Mr. Chair, now that I've heard him, I am going to do something quite different from what David has done. I want to start by standing back a bit and dealing with some of the very fundamental issues.
Often there is confusion in people's thinking about the role of energy in climate change. I think it is very important to understand that it is not the energy we use that gets us into trouble, it is the material byproducts of the conversion processes that we use to put energy into forms useful for ourselves.
If you run the numbers, mankind could use 150 times as much energy as mankind uses today, and if it all became heat—which is a pretty good assumption anyway—150 times today's use would only raise the temperature of the surface of the planet by 1° Celsius. The energy does nothing.
We're in trouble because we haven't paid attention to the byproducts of our processes and because somebody discovered three millennia ago that if you got a lump of coal hot, it would burn in air, and subsequently oil and gas and so on. We've been doing it for millennia, and we think it's our God-given right and privilege just to do this in air.

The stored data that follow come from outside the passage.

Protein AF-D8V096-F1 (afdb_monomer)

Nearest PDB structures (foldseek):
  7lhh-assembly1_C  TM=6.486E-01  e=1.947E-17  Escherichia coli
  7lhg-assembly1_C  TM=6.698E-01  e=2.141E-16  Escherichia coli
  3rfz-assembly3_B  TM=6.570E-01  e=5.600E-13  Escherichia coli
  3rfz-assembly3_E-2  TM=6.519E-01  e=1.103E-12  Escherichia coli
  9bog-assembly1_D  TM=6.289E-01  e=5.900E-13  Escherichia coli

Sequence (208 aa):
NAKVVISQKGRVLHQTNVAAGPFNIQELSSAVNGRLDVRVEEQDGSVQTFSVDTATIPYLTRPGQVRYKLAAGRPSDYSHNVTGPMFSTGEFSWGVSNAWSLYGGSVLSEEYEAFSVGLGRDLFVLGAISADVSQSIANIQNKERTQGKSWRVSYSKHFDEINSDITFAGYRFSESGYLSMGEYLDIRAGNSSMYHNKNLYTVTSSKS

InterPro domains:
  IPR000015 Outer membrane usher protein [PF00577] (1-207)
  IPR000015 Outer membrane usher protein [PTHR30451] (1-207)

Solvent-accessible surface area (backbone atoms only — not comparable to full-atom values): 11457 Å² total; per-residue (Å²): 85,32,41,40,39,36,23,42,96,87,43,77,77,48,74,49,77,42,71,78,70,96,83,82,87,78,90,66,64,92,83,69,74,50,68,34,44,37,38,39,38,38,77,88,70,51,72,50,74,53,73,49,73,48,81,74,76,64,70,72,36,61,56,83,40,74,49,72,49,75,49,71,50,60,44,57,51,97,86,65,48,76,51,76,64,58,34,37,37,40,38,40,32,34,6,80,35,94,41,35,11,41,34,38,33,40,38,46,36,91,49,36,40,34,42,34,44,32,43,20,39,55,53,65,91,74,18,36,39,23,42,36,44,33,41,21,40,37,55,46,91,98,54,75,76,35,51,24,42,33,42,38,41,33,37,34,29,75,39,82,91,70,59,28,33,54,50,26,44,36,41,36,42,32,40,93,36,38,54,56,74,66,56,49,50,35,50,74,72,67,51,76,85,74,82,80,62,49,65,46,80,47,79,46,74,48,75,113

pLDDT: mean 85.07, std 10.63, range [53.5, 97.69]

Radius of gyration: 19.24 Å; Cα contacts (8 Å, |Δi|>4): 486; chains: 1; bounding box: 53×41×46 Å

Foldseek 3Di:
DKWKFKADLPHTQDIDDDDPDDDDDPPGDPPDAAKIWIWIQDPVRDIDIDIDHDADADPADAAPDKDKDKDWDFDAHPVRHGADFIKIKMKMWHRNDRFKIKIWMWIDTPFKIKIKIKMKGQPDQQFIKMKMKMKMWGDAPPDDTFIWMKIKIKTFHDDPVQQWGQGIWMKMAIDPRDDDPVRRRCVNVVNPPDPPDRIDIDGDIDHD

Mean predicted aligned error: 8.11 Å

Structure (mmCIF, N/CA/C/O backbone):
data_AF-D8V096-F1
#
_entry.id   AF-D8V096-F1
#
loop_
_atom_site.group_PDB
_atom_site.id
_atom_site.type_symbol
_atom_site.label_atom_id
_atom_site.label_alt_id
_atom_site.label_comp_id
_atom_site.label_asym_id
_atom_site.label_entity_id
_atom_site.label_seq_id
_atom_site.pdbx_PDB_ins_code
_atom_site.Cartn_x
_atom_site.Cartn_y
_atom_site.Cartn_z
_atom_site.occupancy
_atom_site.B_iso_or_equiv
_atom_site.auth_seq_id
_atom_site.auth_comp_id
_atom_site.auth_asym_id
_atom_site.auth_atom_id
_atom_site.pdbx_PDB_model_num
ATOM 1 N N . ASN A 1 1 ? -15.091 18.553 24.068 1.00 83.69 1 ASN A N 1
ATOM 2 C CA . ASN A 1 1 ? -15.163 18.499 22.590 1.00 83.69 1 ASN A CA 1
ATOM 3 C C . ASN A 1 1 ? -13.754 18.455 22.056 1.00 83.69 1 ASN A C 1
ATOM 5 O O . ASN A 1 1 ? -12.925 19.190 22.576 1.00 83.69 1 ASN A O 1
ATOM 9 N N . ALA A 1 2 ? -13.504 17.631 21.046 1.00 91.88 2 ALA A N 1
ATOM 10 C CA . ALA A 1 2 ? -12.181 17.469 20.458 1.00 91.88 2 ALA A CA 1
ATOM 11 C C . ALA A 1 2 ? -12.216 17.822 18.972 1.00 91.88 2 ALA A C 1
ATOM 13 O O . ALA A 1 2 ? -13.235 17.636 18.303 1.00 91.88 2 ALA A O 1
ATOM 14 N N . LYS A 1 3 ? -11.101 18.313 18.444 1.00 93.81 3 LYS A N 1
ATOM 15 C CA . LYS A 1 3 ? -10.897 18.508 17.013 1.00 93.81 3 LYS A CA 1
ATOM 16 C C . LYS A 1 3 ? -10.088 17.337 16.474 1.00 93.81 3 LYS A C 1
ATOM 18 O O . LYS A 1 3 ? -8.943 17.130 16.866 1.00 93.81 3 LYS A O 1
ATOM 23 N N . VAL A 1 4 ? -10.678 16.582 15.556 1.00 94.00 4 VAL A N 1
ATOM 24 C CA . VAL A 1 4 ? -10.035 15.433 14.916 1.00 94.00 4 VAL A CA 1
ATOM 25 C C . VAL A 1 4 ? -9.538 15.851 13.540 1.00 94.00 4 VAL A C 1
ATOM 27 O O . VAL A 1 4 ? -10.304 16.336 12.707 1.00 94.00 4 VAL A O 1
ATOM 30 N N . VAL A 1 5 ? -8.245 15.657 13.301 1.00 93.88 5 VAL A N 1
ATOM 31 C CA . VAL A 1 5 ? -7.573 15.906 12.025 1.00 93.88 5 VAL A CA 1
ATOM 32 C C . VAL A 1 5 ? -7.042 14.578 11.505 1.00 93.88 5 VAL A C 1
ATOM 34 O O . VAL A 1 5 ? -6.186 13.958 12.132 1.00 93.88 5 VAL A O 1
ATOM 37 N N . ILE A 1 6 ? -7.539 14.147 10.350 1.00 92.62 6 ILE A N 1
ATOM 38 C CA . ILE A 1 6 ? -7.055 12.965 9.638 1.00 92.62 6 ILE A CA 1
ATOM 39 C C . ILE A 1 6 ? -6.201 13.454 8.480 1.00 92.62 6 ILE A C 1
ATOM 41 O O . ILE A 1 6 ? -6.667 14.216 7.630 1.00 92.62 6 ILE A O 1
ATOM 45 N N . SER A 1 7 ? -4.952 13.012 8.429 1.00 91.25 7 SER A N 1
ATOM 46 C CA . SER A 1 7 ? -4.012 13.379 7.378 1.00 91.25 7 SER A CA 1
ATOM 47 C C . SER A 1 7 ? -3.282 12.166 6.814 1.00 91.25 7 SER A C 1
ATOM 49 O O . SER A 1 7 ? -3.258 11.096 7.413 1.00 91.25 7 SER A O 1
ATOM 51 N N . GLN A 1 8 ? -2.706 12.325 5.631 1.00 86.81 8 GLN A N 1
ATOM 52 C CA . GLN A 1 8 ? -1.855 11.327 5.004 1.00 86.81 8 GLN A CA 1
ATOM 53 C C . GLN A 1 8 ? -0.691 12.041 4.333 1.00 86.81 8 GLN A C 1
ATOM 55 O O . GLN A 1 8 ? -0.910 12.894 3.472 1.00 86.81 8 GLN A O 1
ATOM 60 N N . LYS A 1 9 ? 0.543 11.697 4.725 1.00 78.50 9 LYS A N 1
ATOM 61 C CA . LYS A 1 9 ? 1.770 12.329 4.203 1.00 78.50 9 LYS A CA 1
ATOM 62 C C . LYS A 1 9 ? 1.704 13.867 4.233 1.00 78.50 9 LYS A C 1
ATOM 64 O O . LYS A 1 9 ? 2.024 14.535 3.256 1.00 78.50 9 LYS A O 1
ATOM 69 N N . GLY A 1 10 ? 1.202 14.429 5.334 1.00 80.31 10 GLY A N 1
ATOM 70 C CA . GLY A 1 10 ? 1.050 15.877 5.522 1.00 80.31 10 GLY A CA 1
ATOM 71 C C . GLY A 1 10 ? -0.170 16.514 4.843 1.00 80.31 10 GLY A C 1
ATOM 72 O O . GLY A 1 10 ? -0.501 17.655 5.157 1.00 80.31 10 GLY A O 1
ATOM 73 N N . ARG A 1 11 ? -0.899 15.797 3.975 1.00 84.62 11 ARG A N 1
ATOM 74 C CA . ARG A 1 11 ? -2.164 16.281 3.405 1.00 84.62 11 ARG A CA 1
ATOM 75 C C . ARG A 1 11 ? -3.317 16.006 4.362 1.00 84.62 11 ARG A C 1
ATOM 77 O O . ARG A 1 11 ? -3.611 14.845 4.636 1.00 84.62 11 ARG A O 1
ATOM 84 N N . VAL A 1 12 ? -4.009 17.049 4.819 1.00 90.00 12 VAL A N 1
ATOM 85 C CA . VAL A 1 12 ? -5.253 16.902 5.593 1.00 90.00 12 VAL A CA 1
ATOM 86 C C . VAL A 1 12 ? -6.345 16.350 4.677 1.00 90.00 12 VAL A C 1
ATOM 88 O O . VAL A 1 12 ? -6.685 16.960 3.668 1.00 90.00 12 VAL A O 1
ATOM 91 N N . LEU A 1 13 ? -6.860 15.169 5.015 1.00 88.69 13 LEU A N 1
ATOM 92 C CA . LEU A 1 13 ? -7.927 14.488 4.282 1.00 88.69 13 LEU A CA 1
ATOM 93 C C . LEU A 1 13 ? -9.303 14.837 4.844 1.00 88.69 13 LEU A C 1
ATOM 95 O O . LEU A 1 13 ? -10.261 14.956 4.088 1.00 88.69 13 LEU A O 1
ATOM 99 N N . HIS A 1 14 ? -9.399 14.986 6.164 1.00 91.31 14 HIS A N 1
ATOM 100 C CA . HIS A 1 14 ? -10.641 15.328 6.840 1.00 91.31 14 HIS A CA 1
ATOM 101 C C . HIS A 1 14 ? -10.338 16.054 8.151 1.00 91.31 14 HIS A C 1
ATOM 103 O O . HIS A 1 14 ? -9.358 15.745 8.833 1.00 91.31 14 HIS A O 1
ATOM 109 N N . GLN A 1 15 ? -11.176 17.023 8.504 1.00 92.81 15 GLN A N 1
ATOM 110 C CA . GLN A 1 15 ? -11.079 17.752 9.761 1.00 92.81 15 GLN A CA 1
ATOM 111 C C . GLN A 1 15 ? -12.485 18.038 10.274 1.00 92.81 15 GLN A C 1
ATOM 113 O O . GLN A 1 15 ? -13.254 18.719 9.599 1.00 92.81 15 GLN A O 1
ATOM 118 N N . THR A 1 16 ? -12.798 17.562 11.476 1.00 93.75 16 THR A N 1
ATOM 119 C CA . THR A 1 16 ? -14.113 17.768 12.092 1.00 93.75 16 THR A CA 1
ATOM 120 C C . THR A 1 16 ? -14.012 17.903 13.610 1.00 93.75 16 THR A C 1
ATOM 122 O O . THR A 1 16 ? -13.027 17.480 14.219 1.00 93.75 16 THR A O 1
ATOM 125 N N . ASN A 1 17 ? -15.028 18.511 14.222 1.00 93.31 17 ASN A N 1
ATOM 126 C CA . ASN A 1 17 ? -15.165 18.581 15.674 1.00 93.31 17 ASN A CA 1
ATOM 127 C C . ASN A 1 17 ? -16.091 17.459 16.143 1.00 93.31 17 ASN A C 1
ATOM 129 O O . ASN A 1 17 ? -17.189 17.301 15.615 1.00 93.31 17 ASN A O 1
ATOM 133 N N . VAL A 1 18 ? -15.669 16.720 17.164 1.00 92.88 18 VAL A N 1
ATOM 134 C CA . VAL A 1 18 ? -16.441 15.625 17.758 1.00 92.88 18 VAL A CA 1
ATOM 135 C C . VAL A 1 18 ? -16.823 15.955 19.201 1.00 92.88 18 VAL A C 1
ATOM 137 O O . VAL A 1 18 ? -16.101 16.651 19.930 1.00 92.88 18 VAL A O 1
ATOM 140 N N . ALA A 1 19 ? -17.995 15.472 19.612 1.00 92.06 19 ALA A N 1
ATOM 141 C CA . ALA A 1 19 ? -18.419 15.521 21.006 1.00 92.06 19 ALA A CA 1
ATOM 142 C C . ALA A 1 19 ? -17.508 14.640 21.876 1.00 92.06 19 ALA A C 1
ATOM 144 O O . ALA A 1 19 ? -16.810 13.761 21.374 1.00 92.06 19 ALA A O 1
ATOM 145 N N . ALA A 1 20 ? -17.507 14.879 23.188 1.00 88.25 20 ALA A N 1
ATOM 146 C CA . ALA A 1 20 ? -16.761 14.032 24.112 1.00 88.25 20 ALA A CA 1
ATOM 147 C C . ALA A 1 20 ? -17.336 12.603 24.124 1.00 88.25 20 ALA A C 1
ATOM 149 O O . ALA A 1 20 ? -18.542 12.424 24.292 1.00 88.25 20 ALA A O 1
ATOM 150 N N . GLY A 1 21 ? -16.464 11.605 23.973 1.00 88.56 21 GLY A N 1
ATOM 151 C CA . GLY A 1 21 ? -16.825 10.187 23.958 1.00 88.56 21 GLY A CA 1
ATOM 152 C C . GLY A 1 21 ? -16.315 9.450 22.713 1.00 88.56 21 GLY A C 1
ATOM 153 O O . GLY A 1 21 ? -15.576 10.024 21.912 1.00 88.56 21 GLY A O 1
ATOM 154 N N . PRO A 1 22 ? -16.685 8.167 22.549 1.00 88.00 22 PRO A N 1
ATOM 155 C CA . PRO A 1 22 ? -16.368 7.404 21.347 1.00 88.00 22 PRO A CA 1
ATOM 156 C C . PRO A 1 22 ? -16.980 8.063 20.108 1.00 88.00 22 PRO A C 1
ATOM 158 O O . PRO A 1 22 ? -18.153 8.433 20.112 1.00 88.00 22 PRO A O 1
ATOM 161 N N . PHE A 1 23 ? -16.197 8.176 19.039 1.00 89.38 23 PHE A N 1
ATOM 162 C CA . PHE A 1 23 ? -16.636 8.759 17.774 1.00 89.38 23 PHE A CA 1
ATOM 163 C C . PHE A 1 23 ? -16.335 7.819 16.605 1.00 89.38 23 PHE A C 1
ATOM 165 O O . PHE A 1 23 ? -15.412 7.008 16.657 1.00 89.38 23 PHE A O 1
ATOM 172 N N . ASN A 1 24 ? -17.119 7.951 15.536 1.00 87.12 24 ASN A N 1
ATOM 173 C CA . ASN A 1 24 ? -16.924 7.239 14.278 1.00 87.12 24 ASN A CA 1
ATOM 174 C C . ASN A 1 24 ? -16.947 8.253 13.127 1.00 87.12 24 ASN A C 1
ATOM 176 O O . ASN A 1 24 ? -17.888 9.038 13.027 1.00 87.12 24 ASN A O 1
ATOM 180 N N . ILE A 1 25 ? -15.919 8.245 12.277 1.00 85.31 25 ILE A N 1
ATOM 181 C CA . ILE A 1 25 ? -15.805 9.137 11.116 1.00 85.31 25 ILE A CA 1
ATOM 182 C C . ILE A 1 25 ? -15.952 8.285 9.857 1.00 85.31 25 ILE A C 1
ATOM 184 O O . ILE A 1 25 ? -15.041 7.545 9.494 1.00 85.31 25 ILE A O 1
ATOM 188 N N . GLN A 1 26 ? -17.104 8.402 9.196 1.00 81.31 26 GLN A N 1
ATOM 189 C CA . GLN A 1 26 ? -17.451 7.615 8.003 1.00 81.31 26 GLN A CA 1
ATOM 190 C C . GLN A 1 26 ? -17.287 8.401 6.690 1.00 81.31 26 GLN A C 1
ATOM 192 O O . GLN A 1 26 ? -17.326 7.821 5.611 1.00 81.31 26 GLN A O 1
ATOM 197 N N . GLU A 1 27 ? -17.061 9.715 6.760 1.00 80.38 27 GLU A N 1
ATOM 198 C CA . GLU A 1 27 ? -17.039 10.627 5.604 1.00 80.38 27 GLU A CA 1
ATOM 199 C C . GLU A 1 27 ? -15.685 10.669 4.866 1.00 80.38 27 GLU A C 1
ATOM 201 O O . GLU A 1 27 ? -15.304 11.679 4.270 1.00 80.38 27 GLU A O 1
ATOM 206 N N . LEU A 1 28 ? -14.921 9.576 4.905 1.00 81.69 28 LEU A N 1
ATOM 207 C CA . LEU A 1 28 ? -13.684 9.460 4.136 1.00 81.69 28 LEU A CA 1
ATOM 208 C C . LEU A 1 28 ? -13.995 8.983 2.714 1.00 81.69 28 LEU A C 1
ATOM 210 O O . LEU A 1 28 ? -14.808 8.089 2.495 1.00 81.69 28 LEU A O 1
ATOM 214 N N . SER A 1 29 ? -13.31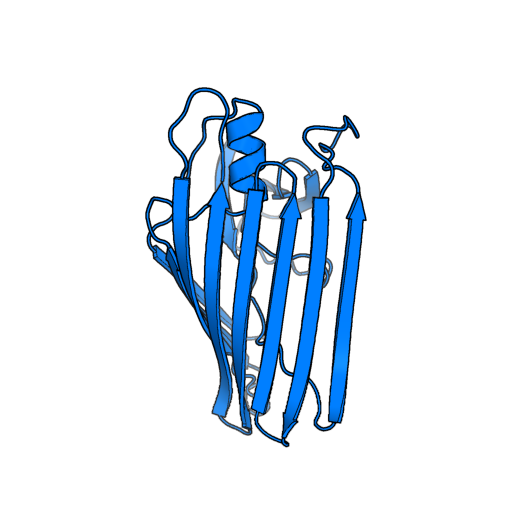8 9.569 1.725 1.00 77.12 29 SER A N 1
ATOM 215 C CA . SER A 1 29 ? -13.438 9.126 0.333 1.00 77.12 29 SER A CA 1
ATOM 216 C C . SER A 1 29 ? -13.007 7.662 0.184 1.00 77.12 29 SER A C 1
ATOM 218 O O . SER A 1 29 ? -11.964 7.263 0.700 1.00 77.12 29 SER A O 1
ATOM 220 N N . SER A 1 30 ? -13.742 6.885 -0.616 1.00 68.81 30 SER A N 1
ATOM 221 C CA . SER A 1 30 ? -13.405 5.491 -0.947 1.00 68.81 30 SER A CA 1
ATOM 222 C C . SER A 1 30 ? -12.080 5.330 -1.709 1.00 68.81 30 SER A C 1
ATOM 224 O O . SER A 1 30 ? -11.585 4.218 -1.869 1.00 68.81 30 SER A O 1
ATOM 226 N N . ALA A 1 31 ? -11.500 6.429 -2.200 1.00 71.19 31 ALA A N 1
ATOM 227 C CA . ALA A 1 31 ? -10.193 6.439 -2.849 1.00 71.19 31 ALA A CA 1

We weren't doing very much until fairly recently. We're now doing a lot, and there's not another industry in this country that expects, with impugnity, to dump the material byproducts of its conversion processes freely into the atmosphere. If you go back thirty years, the paper industry knew it couldn't keep doing it.
So be very clear. The object is not to figure out how to use materially less energy. It is taking charge of the byproducts and working on the technologies that can change what the byproducts are. We do nothing with energy in extraction, in development, in processing, in refining, in using, that does not involve technology.
People will say I'm just one of these people who says the solution is always with technology. In energy, you have nothing if you have no technology. Every step is a technology, so it is important, if you want to change the system, that you make investments in good minds that can be innovative, that will help us understand science and changes in the technologies that will deal with the issue that is central for all of us, and that is the unfettered dumping of our byproducts into the atmosphere.
Let me say something about the tar sands. I think one of the most important things that came out of our panel discussions and thinking was the observation that we could take real steps forward if we began looking at those components of our energy systems in a systematic way. In other words, you don't simply look at one bit here and see how we optimize this or how it works best in today's economy. You have to look at a broad system.
I'm going to talk about one system. That's a geological system and it's called the western Canada sedimentary basin. We have an extraordinary layer cake, and the trick is whether we can have it and eat it too. That layer cake is unique to Canada. Nobody else in the world has the same overlying layers of coal, bitumen, heavy oils, conventional oil, liquid gases, and gas. We have them all together.
Historically we had an oil industry. It wanted conventional crude and light sweet crude. You pumped it and you put it down their system. Then a gas industry grew up. They had their own system and their own infrastructure. We can go through all the stages.
Today we have an oil sands industry. They're hardly connected. One might be a market for another, but we have never sat back and said that we have a unique opportunity in this country in the western Canadian sedimentary basin; if we are really smart about how we manage this basin, with the optimum use of the resources available to us, and recognize that for all practical purposes we can also store safely in that basin an infinite amount of carbon dioxide in terms of Canadian production, a thousand years of Canadian production at the present rate, and we take the constraint and make it clear that we have to change what we're doing to the environment, and we look at what we have in that basin--nobody else in the world is going to do that for us--then that's a Canadian opportunity.
A lot of people will say that we've gone so far now, how can we possibly change? But listen, when we've done the mining that we're committed to today, and are building today, and are thinking about building in the next few years, we will have dealt with only about 20% of the resource in place.
Now, how do Canadians realize the maximum value of this extraordinary resource? It will only ever happen if we stand back and start getting very bright minds looking at how we can optimally use these resources to yield the products that we need and want, and at the same time take responsibility for the byproducts that we simply cannot continue to dump freely into the atmosphere.
Mr. Chairman, that's only meant to challenge and perhaps engender some discussion. I'm going to stop right there. Obviously I'll deal with questions in time.